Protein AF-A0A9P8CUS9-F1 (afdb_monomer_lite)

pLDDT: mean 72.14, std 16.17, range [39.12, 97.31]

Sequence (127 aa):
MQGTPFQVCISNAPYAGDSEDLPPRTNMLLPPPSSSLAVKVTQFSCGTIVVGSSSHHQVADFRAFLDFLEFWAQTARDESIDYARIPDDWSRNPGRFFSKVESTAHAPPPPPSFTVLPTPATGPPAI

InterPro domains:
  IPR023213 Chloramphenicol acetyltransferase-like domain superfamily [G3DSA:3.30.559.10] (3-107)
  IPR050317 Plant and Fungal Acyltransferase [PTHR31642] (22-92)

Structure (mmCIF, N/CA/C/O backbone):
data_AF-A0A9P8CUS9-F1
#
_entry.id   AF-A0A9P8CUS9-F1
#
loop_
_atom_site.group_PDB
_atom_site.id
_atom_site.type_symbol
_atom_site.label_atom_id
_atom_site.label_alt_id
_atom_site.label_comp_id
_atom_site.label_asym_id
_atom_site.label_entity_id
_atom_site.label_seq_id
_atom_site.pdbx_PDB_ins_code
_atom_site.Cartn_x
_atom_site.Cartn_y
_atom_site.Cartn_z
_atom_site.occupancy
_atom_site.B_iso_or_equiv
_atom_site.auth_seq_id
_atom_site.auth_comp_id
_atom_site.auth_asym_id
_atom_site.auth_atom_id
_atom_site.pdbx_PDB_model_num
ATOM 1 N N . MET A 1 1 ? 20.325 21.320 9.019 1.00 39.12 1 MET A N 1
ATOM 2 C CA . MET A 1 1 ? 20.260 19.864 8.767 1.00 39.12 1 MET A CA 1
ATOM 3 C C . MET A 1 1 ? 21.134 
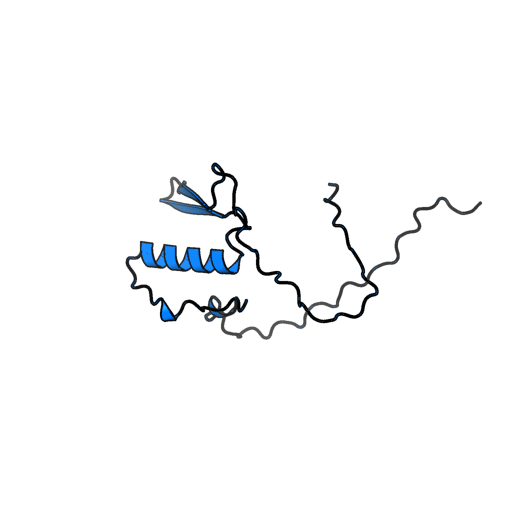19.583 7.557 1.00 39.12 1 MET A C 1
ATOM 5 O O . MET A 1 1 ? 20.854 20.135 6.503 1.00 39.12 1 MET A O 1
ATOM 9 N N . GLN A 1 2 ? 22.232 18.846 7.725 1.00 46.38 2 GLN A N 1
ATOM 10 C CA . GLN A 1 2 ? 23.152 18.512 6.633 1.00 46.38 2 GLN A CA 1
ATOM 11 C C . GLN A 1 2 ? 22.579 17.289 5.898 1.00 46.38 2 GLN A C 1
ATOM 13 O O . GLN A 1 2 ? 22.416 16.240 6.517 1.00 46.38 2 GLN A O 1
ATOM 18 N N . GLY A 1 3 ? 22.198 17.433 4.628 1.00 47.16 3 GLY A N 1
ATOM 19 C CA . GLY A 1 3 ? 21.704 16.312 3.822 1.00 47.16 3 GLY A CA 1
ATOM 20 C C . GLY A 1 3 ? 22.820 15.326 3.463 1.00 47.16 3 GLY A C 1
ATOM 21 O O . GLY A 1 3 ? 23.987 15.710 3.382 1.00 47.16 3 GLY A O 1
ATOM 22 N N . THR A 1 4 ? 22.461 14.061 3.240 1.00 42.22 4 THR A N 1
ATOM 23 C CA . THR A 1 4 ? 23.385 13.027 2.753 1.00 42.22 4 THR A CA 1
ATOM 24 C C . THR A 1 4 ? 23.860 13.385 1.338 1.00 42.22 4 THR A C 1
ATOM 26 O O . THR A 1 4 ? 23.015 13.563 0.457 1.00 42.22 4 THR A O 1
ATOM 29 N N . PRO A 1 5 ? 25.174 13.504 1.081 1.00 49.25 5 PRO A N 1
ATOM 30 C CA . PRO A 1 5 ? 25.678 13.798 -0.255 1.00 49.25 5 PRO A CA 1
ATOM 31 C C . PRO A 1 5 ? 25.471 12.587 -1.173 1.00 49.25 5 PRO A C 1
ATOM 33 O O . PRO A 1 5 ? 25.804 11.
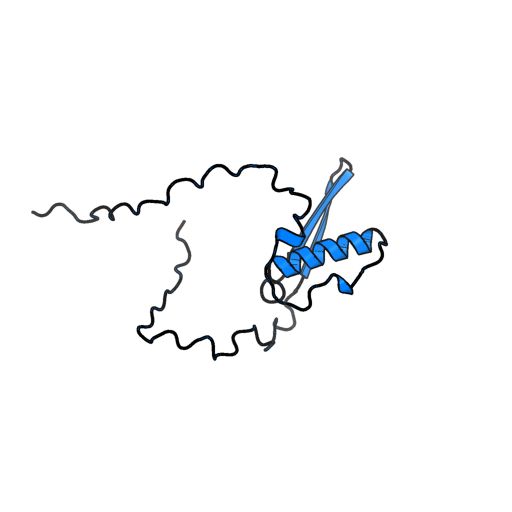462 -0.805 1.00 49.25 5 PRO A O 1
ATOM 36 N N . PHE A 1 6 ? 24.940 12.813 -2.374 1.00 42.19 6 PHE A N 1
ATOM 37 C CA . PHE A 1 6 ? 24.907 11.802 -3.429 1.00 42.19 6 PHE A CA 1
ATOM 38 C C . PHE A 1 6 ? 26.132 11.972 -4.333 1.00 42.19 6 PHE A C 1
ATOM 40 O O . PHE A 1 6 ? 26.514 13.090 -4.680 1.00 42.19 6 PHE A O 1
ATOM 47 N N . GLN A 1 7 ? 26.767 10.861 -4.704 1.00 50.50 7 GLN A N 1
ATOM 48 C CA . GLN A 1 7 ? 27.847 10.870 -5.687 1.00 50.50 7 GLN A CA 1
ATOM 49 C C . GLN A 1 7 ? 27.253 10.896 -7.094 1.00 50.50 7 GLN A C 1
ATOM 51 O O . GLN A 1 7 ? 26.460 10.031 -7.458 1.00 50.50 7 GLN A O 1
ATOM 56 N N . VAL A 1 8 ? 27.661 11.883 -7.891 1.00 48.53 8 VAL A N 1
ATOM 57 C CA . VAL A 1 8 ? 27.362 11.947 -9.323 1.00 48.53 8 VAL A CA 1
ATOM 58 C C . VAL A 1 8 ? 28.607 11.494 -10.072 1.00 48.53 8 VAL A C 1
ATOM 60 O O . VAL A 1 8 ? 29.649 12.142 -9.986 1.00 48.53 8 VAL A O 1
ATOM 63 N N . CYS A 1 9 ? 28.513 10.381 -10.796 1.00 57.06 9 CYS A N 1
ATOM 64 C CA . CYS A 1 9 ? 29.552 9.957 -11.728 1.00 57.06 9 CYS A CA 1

★ ★ ★

**Aim of the exercise**: What is needed is a word-for-word copy of the lines from the start of the data to the line with "ATOM 9 N N .", inclusive, with no pictures in it.

**Response to the exercise**:
Protein AF-A0A9P8CUS9-F1 (afdb_monomer_lite)

pLDDT: mean 72.14, std 16.17, range [39.12, 97.31]

Sequence (127 aa):
MQGTPFQVCISNAPYAGDSEDLPPRTNMLLPPPSSSLAVKVTQFSCGTIVVGSSSHHQVADFRAFLDFLEFWAQTARDESIDYARIPDDWSRNPGRFFSKVESTAHAPPPPPSFTVLPTPATGPPAI

InterPro domains:
  IPR023213 Chloramphenicol acetyltransferase-like domain superfamily [G3DSA:3.30.559.10] (3-107)
  IPR050317 Plant and Fungal Acyltransferase [PTHR31642] (22-92)

Structure (mmCIF, N/CA/C/O backbone):
data_AF-A0A9P8CUS9-F1
#
_entry.id   AF-A0A9P8CUS9-F1
#
loop_
_atom_site.group_PDB
_atom_site.id
_atom_site.type_symbol
_atom_site.label_atom_id
_atom_site.label_alt_id
_atom_site.label_comp_id
_atom_site.label_asym_id
_atom_site.label_entity_id
_atom_site.label_seq_id
_atom_site.pdbx_PDB_ins_code
_atom_site.Cartn_x
_atom_site.Cartn_y
_atom_site.Cartn_z
_atom_site.occupancy
_atom_site.B_iso_or_equiv
_atom_site.auth_seq_id
_atom_site.auth_comp_id
_atom_site.auth_asym_id
_atom_site.auth_atom_id
_atom_site.pdbx_PDB_model_num
ATOM 1 N N . MET A 1 1 ? 20.325 21.320 9.019 1.00 39.12 1 MET A N 1
ATOM 2 C CA . MET A 1 1 ? 20.260 19.864 8.767 1.00 39.12 1 MET A CA 1
ATOM 3 C C . MET A 1 1 ? 21.134 
19.583 7.557 1.00 39.12 1 MET A C 1
ATOM 5 O O . MET A 1 1 ? 20.854 20.135 6.503 1.00 39.12 1 MET A O 1
ATOM 9 N N . GLN A 1 2 ? 22.232 18.846 7.725 1.00 46.38 2 GLN A N 1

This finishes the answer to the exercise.